2.2 Proses Penciptaan/Terbentuknya Manusia Dan Agama
2.2.1

Proses Penciptaan Manusia


Manusia dalam pandangan kebendaan (materialis), tidak lebih dari

kumpulan daging, darah, urat, tulang, urat-urat darah dan alat pencernaan. Akal
dan pikiran, dianggap barang atau benda, yang dihasilkan oleh otak. Pandangan
mereka hanya sampai benda, dan hanya mempercayai adanya benda-benda yang
dapat diraba. Maka oleh karena itu dalam anggapan mereka, tidak ada
keistimewaan manusia dibanding makhluk lain yang hidup di muka bumi ini
bahkan dimasukkannya ke dalam bangsa kera, yang setelah melalui masa panjang,
berubah menjadi manusia, yang dikenal dengan teori evolusi. Teori ini
berpendapat bahwa hayat berasal dari makhluk satu sel, yang berevolusi kedua

arah yaitu binatang dan tumbuhan. Evolusi ini berlangsung setingkat demi
setingkat membentuk sejuta jenis hewan dan sepertiga juta jenis tanaman.
Binatang satu sel sebagai awal evolusi, sedangkan manusia sebagai akhir evolusi.
Pandangan tersebut menimbulkan kesan seolah-olah manusia merupakan
makhluk yang rendah dan hina, sama dengan hewan-hewan, yang hidupnya hanya
untuk memenuhi keperluan dan kepuasan kebendaan semata. Pandangan hidup
semacam ini merupakan kesesatan (Daradjat, 1996: 44-45).
Dalam pandangan orang beriman, proses kejadian manusia didasarkan
pada Al-Quran dan As Sunnah yang terjadi dalam dua tahap yaitu tahap
primodial dan tahap biologis.
Asal-usul manusia dalam pandangan Islam tidak terlepas dari figur Adam
sebagai manusia pertama. Adam adalah manusia pertama yang diciptakan Allah
SWT di muka bumi dengan segala karakter kemanusiaannya. Figur Adam tidak
dilihat dari sisi fisik semata, tetapi yang lebih penting adalah bahwa Adam adalah
manusia sempurna lengkap dengan kebudayaannya, sehingga diangkat sebagai
khalifah di muka bumi. Manusia yang baru diciptakan Allah SWT itu (Adam)
memiliki intelegensi yang paling tinggi dibandingkan dengan makhluk Allah SWT
lainnya. Allah SWT menciptakan Adam sebagai manusia pertama yang memiliki
kemampuan akal yang sempurna sebagai manusia. Karena itu dapat dikatakan
bahwa Adam adalah manusia pertama yang memiliki nilai-nilai kemanusiaan yang
dengan itu manusia membentuk kebudayaannya.
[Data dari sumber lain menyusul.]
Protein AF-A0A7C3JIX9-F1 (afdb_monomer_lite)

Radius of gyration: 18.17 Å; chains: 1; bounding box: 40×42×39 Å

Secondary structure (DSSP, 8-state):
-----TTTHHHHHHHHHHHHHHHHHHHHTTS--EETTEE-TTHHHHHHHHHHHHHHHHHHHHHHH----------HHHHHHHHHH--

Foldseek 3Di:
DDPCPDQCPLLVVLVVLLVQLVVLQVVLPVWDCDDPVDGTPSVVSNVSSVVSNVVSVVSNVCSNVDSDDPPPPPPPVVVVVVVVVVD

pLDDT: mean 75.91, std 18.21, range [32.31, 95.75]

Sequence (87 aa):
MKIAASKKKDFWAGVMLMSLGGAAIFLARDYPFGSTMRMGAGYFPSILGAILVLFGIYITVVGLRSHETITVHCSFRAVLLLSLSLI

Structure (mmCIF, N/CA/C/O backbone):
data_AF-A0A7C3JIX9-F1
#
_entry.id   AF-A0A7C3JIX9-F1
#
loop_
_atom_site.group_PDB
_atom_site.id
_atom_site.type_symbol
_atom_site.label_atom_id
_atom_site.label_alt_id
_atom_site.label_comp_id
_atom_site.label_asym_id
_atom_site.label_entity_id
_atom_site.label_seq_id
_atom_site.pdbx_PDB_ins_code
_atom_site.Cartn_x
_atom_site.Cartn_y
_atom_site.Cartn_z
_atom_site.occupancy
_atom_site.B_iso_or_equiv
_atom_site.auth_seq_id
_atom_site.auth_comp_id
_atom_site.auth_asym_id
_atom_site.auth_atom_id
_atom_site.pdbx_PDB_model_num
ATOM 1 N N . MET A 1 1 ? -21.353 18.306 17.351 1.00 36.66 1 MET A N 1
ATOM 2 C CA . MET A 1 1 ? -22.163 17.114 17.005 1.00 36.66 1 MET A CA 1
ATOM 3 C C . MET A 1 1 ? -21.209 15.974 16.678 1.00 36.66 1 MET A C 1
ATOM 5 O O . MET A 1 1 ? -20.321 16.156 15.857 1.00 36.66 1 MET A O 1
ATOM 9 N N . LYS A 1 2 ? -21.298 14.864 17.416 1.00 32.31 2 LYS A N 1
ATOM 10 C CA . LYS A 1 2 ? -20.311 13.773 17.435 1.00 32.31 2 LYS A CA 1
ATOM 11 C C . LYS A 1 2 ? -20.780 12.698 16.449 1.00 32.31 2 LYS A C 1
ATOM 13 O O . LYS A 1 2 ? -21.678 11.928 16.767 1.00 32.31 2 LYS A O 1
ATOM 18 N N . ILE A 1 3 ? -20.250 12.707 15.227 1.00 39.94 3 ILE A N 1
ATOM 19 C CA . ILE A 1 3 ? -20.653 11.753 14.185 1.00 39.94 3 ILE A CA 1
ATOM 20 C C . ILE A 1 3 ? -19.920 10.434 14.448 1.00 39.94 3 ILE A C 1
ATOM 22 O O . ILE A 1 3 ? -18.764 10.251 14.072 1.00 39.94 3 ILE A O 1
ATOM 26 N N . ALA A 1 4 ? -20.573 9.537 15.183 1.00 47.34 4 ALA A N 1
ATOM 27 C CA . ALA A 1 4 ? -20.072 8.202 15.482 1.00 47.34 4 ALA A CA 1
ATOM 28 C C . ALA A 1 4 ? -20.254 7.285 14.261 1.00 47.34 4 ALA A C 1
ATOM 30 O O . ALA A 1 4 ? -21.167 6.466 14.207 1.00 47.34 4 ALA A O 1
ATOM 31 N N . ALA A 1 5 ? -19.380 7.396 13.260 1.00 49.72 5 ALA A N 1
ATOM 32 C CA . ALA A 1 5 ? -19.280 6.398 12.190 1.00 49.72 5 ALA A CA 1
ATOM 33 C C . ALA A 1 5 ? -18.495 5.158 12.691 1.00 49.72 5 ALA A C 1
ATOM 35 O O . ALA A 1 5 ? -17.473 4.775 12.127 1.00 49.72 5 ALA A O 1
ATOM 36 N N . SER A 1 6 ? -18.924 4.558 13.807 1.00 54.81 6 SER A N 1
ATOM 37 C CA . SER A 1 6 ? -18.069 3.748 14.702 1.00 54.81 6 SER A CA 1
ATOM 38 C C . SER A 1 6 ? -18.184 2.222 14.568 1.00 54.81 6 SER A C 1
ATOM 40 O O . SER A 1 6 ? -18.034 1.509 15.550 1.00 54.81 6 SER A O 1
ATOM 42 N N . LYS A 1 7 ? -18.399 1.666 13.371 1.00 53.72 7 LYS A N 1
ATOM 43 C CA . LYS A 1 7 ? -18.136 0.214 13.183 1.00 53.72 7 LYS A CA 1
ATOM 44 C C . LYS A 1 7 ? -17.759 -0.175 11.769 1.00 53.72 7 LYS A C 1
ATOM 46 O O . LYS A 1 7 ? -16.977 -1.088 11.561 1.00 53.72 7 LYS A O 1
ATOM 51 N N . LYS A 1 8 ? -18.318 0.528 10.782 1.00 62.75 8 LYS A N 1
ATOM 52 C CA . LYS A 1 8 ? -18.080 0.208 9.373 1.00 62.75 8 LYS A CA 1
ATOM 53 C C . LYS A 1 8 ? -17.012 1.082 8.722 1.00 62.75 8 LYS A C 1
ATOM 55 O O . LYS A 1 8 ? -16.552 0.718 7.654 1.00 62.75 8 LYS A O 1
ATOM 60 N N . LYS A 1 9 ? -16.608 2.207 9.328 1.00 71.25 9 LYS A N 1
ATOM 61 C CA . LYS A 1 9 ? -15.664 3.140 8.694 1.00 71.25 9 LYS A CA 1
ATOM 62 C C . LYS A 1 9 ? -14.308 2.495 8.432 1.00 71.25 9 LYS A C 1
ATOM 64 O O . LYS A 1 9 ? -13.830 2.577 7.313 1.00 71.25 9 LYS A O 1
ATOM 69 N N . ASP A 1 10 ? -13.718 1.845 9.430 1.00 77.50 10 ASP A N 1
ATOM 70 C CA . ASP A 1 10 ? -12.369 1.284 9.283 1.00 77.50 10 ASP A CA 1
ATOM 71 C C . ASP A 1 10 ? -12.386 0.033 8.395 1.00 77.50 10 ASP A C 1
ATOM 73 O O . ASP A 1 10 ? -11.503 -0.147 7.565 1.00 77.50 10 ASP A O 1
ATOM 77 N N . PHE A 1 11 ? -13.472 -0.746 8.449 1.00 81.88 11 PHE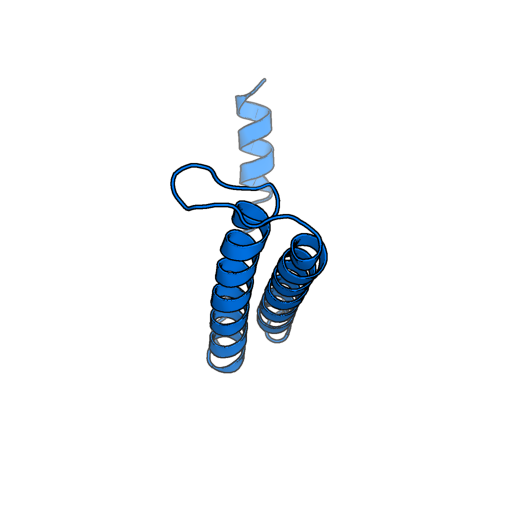 A N 1
ATOM 78 C CA . PHE A 1 11 ? -13.739 -1.807 7.478 1.00 81.88 11 PHE A CA 1
ATOM 79 C C . PHE A 1 11 ? -13.822 -1.270 6.040 1.00 81.88 11 PHE A C 1
ATOM 81 O O . PHE A 1 11 ? -13.104 -1.741 5.164 1.00 81.88 11 PHE A O 1
ATOM 88 N N . TRP A 1 12 ? -14.651 -0.251 5.788 1.00 83.06 12 TRP A N 1
ATOM 89 C CA . TRP A 1 12 ? -14.783 0.357 4.461 1.00 83.06 12 TRP A CA 1
ATOM 90 C C . TRP A 1 12 ? -13.498 1.050 4.004 1.00 83.06 12 TRP A C 1
ATOM 92 O O . TRP A 1 12 ? -13.180 0.990 2.822 1.00 83.06 12 TRP A O 1
ATOM 102 N N . ALA A 1 13 ? -12.733 1.652 4.916 1.00 85.88 13 ALA A N 1
ATOM 103 C CA . ALA A 1 13 ? -11.427 2.228 4.612 1.00 85.88 13 ALA A CA 1
ATOM 104 C C . ALA A 1 13 ? -10.425 1.145 4.181 1.00 85.88 13 ALA A C 1
ATOM 106 O O . ALA A 1 13 ? -9.736 1.320 3.178 1.00 85.88 13 ALA A O 1
ATOM 107 N N . GLY A 1 14 ? -10.384 0.008 4.883 1.00 87.38 14 GLY A N 1
ATOM 108 C CA . GLY A 1 14 ? -9.555 -1.138 4.509 1.00 87.38 14 GLY A CA 1
ATOM 109 C C . GLY A 1 14 ? -9.946 -1.735 3.151 1.00 87.38 14 GLY A C 1
ATOM 110 O O . GLY A 1 14 ? -9.075 -1.973 2.313 1.00 87.38 14 GLY A O 1
ATOM 111 N N . VAL A 1 15 ? -11.251 -1.876 2.888 1.00 89.56 15 VAL A N 1
ATOM 112 C CA . VAL A 1 15 ? -11.785 -2.317 1.585 1.00 89.56 15 VAL A CA 1
ATOM 113 C C . VAL A 1 15 ? -11.432 -1.328 0.470 1.00 89.56 15 VAL A C 1
ATOM 115 O O . VAL A 1 15 ? -11.019 -1.745 -0.612 1.00 89.56 15 VAL A O 1
ATOM 118 N N . MET A 1 16 ? -11.532 -0.020 0.723 1.00 91.50 16 MET A N 1
ATOM 119 C CA . MET A 1 16 ? -11.119 1.004 -0.238 1.00 91.50 16 MET A CA 1
ATOM 120 C C . MET A 1 16 ? -9.622 0.907 -0.547 1.00 91.50 16 MET A C 1
ATOM 122 O O . MET A 1 16 ? -9.266 0.878 -1.724 1.00 91.50 16 MET A O 1
ATOM 126 N N . LEU A 1 17 ? -8.760 0.764 0.468 1.00 92.69 17 LEU A N 1
ATOM 127 C CA . LEU A 1 17 ? -7.317 0.568 0.274 1.00 92.69 17 LEU A CA 1
ATOM 128 C C . LEU A 1 17 ? -7.007 -0.677 -0.565 1.00 92.69 17 LEU A C 1
ATOM 130 O O . LEU A 1 17 ? -6.225 -0.595 -1.513 1.00 92.69 17 LEU A O 1
ATOM 134 N N . MET A 1 18 ? -7.648 -1.808 -0.253 1.00 93.62 18 MET A N 1
ATOM 135 C CA . MET A 1 18 ? -7.526 -3.034 -1.047 1.00 93.62 18 MET A CA 1
ATOM 136 C C . MET A 1 18 ? -7.939 -2.814 -2.499 1.00 93.62 18 MET A C 1
ATOM 138 O O . MET A 1 18 ? -7.225 -3.236 -3.404 1.00 93.62 18 MET A O 1
ATOM 142 N N . SER A 1 19 ? -9.084 -2.167 -2.726 1.00 95.75 19 SER A N 1
ATOM 143 C CA . SER A 1 19 ? -9.614 -1.941 -4.073 1.00 95.75 19 SER A CA 1
ATOM 144 C C . SER A 1 19 ? -8.696 -1.038 -4.898 1.00 95.75 19 SER A C 1
ATOM 146 O O . SER A 1 19 ? -8.424 -1.341 -6.057 1.00 95.75 19 SER A O 1
ATOM 148 N N . LEU A 1 20 ? -8.143 0.012 -4.281 1.00 95.56 20 LEU A N 1
ATOM 149 C CA . LEU A 1 20 ? -7.223 0.937 -4.933 1.00 95.56 20 LEU A CA 1
ATOM 150 C C . LEU A 1 20 ? -5.892 0.253 -5.258 1.00 95.56 20 LEU A C 1
ATOM 152 O O . LEU A 1 20 ? -5.373 0.398 -6.362 1.00 95.56 20 LEU A O 1
ATOM 156 N N . GLY A 1 21 ? -5.353 -0.519 -4.310 1.00 94.56 21 GLY A N 1
ATOM 157 C CA . GLY A 1 21 ? -4.113 -1.266 -4.510 1.00 94.56 21 GLY A CA 1
ATOM 158 C C . GLY A 1 21 ? -4.261 -2.371 -5.557 1.00 94.56 21 GLY A C 1
ATOM 159 O O . GLY A 1 21 ? -3.392 -2.533 -6.413 1.00 94.56 21 GLY A O 1
ATOM 160 N N . GLY A 1 22 ? -5.396 -3.074 -5.555 1.00 95.75 22 GLY A N 1
ATOM 161 C CA . GLY A 1 22 ? -5.745 -4.053 -6.582 1.00 95.75 22 GLY A CA 1
ATOM 162 C C . GLY A 1 22 ? -5.892 -3.416 -7.964 1.00 95.75 22 GLY A C 1
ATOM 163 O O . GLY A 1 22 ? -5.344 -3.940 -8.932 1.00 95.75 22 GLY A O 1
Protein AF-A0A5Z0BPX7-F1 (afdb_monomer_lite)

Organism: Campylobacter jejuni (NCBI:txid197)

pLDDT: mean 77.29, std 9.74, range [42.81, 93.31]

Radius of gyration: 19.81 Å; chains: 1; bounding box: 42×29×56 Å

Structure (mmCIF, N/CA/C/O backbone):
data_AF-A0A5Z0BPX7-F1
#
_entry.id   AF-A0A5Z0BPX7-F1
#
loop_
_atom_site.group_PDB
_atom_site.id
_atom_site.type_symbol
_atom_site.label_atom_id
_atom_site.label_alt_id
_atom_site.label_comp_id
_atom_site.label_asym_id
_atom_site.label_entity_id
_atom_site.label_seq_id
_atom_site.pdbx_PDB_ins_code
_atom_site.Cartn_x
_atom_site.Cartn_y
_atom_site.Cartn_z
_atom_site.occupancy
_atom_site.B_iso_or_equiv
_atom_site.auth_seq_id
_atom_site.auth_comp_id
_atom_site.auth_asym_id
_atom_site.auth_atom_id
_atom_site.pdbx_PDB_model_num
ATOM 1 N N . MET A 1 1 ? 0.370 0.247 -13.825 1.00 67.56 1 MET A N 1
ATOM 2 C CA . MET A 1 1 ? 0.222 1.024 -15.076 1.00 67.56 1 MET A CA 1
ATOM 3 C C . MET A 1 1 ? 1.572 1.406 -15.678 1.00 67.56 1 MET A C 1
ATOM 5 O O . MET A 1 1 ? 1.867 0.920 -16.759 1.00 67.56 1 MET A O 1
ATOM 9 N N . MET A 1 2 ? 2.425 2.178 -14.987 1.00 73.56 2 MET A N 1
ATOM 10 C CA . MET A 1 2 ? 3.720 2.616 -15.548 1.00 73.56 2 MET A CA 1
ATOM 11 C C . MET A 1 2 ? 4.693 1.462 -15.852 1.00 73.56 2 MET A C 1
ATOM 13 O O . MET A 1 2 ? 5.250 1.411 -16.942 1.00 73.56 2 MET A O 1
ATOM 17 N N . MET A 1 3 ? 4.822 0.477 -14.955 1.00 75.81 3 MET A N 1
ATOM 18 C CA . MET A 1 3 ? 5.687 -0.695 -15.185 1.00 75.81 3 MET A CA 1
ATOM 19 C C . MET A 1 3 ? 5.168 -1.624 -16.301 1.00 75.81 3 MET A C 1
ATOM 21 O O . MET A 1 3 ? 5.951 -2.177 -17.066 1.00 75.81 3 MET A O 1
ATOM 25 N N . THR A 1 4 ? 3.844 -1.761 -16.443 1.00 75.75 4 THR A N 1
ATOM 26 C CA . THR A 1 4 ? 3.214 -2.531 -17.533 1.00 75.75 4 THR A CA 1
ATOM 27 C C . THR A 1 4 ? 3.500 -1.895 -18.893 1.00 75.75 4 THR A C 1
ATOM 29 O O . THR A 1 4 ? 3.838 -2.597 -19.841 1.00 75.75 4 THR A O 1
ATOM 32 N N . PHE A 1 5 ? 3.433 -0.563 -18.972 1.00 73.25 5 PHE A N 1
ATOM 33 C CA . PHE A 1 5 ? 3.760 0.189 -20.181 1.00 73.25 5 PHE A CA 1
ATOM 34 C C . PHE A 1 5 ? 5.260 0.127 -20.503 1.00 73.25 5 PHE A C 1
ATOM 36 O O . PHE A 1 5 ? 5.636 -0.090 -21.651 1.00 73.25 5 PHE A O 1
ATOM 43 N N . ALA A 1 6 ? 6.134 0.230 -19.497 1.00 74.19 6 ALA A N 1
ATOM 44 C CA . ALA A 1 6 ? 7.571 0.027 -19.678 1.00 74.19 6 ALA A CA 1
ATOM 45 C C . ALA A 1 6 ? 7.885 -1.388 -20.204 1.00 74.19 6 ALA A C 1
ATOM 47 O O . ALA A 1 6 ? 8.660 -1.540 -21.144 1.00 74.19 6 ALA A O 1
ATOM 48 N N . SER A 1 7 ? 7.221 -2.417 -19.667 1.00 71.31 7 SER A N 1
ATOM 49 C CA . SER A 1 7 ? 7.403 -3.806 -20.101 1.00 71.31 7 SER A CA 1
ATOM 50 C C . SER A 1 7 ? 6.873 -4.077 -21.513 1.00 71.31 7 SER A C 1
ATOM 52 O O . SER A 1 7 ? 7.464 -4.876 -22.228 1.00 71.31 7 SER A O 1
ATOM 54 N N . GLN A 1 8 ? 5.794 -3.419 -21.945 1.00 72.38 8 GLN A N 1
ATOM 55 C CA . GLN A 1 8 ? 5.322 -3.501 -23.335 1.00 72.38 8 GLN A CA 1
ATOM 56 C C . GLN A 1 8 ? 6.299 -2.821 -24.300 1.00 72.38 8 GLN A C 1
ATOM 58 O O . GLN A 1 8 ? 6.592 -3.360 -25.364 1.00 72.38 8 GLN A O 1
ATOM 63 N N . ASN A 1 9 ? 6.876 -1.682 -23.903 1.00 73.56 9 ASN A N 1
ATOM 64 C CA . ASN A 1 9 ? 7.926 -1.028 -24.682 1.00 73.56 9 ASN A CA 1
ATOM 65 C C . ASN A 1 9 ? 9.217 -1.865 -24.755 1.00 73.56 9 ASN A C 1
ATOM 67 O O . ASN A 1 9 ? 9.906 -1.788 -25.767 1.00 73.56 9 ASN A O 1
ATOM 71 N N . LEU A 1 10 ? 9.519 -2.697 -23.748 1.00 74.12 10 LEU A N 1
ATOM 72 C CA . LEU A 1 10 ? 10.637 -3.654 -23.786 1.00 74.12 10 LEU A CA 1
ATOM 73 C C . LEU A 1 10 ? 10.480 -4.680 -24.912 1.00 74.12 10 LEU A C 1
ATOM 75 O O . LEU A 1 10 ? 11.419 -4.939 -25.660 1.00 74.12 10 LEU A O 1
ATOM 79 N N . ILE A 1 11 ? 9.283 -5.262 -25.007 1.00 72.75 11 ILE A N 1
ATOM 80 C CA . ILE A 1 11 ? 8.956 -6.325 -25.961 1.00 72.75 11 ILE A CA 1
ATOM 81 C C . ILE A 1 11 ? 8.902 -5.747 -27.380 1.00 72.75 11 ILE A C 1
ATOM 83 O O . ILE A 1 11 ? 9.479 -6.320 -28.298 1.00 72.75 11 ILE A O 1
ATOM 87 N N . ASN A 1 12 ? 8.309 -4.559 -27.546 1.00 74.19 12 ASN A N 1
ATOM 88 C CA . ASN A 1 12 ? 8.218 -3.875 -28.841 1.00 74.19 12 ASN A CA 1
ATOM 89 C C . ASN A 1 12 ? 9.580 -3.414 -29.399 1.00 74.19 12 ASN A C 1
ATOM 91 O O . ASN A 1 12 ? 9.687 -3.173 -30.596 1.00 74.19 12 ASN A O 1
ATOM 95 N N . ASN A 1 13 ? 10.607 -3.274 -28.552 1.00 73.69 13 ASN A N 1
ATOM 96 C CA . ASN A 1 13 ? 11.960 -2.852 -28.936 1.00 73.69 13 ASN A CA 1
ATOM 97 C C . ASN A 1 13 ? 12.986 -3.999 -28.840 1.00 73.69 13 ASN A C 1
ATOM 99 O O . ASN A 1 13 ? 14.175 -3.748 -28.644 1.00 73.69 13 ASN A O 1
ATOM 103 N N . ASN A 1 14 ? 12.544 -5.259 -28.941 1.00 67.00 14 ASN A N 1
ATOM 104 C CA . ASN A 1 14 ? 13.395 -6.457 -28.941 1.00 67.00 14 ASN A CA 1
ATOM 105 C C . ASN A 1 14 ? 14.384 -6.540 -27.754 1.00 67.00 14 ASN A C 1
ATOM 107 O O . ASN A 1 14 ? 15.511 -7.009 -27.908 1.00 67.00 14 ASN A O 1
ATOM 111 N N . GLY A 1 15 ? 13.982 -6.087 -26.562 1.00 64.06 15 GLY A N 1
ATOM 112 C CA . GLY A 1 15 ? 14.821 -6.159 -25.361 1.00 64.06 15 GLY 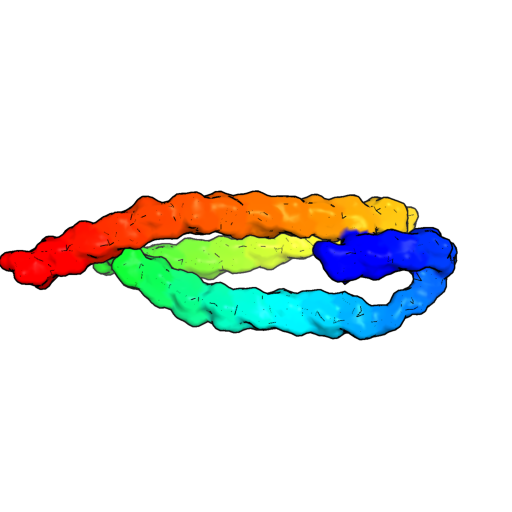A CA 1
ATOM 113 C C . GLY A 1 15 ? 15.873 -5.051 -25.231 1.00 64.06 15 GLY A C 1
ATOM 114 O O . GLY A 1 15 ? 16.777 -5.179 -24.404 1.00 64.06 15 GLY A O 1
ATOM 115 N N . LEU A 1 16 ? 15.771 -3.961 -26.002 1.00 70.50 16 LEU A N 1
ATOM 116 C CA . LEU A 1 16 ? 16.594 -2.767 -25.782 1.00 70.50 16 LEU A CA 1
ATOM 117 C C . LEU A 1 16 ? 16.387 -2.205 -24.359 1.00 70.50 16 LEU A C 1
ATOM 119 O O . LEU A 1 16 ? 15.263 -2.204 -23.847 1.00 70.50 16 LEU A O 1
ATOM 123 N N . PRO A 1 17 ? 17.454 -1.707 -23.709 1.00 65.25 17 PRO A N 1
ATOM 124 C CA . PRO A 1 17 ? 17.384 -1.214 -22.341 1.00 65.25 17 PRO A CA 1
ATOM 125 C C . PRO A 1 17 ? 16.439 -0.014 -22.241 1.00 65.25 17 PRO A C 1
ATOM 127 O O . PRO A 1 17 ? 16.575 0.984 -22.948 1.00 65.25 17 PRO A O 1
ATOM 130 N N . ILE A 1 18 ? 15.477 -0.110 -21.330 1.00 75.81 18 ILE A N 1
ATOM 131 C CA . ILE A 1 18 ? 14.528 0.962 -21.033 1.00 75.81 18 ILE A CA 1
ATOM 132 C C . ILE A 1 18 ? 15.190 1.959 -20.076 1.00 75.81 18 ILE A C 1
ATOM 134 O O . ILE A 1 18 ? 15.995 1.585 -19.224 1.00 75.81 18 ILE A O 1
ATOM 138 N N . SER A 1 19 ? 14.808 3.234 -20.168 1.00 80.19 19 SER A N 1
ATOM 139 C CA . SER A 1 19 ? 15.256 4.267 -19.230 1.00 80.19 19 SER A CA 1
ATOM 140 C C . SER A 1 19 ? 14.958 3.908 -17.764 1.00 80.19 19 SER A C 1
ATOM 142 O O . SER A 1 19 ? 13.833 3.548 -17.409 1.00 80.19 19 SER A O 1
ATOM 144 N N . MET A 1 20 ? 15.947 4.112 -16.888 1.00 81.19 20 MET A N 1
ATOM 145 C CA . MET A 1 20 ? 15.832 3.931 -15.431 1.00 81.19 20 MET A CA 1
ATOM 146 C C . MET A 1 20 ? 14.730 4.806 -14.799 1.00 81.19 20 MET A C 1
ATOM 148 O O . MET A 1 20 ? 14.222 4.503 -13.717 1.00 81.19 20 MET A O 1
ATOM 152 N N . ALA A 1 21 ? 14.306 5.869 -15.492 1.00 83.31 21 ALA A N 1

Dalam hal ini penciptaan Adam
oleh Allah SWT merupakan tahap primordial.
Penciptaan manusia secara fisik pada kejadian selanjutnya melalui proses
atau tahap biologis yaitu pencampuran bahan dari laki-laki dan perempuan yang
jika masuk ke dalam rahim terjadi proses kreatif, tahap demi tahap membentuk
wujud manusia sebagaimana firman Allah SWT yang berbunyi Dan
sesungguhnya Kami telah menciptakan manusia dari suatu saripati (berasal) dari
tanah (QS.Al-Mukminun,23:12).
Tahap pertama manusia dibuat dari saripati tanah melalui makanan yang
dimakan oleh laki-laki dan perempuan dan sebagian dari inti zat yang dimakan
menjadi bahan sperma (air mani), bahan awal terciptanya manusia. Unsur-unsur

yang menyusun tubuh manusia menurut penelitian ditemukan pada jenis-jenis


tanah. Kemudian Allah SWT juga berfirman bahwa Kemudian Kami jadikan
saripati itu air mani (yang disimpan) dalam tempat yang kokoh (rahim) (QS AlMukminun, 23:13).
Nutfah adalah tetesan cairan yang mengandung gamet pria dan gamet
wanita yang kemudian tersimpan di dalam rahim (qarain makin), atau uterus yaitu
suatu wadah yang ideal untuk perkembangan embrio. Sebagaimana firman Allah
SWT yang tertera dalam QS.al-Mukminun,23:14 yang berbunyi Kemudian air
mani itu Kami jadikan segumpal darah, lalu segumpal darah kami jadikan
segumpal daging, dan segumpal daging itu Kami jadikan tulang belulang, lalu
tulang-belulang itu Kami bungkus dengan daging. Kemudian Kami jadikan ia
makhluk yang (berbentuk) lain. Maha Sucilah Allah, Pencipta yang Paling Baik.
Alaqah adalah embrio yang berumur 24-25 hari yang berubah menjadi
stadium mudghah (26-27 hari). Kemudian masuk ke stadium tulang (Idzam),
yaitu cikal tulang rangka yang berbentuk dalam stadium mudzghah (25-40 hari)
berubah menjadi tulang rawan, setelah itu embrio berada dalam stadium tulang
(idzam). Dalam stadium ini berbagai organ benda dalam posisi baru yang
berhubungan dengan pertumbuhan tulang/rangka.
Setelah itu embrio masuk ke dalam stadium dibungkus daging
(fakasaunal idzama lahma), artinya setelah tulang dibentuk lalu diikuti oleh
pembentukan daging yang meliputi tulang-tulang tersebut. Pada minggu ke-8
embrio menjadi fetus pembentukan otot-otot. Dalam minggu ke-12 terjadi
assifikasi pada pusat-pusat pertulangan anggota badan berdifferensiasi dan
terbentuk kuku pada jari kaki dan tangan. Disamping pertumbuhan macammacam struktur organ, masing-masing organ juga mengalami pertumbuhan
bersama-sama dengan pertumbuhan badan. Sebagaimana firman Allah SWT
Kemudian Dia menjadikan keturunannya dari saripati air yang hina (air mani).
Kemudian Dia menyempurnakan dan meniupkan ke dalam (tubuh)nya roh
(ciptaan)-Nya dan Dia menjadikan bagi kamu pendengaran, penglihatan dan hati
(tetapi) kamu sedikit sekali bersyukur.QS.As-Sajdah,32:8-9.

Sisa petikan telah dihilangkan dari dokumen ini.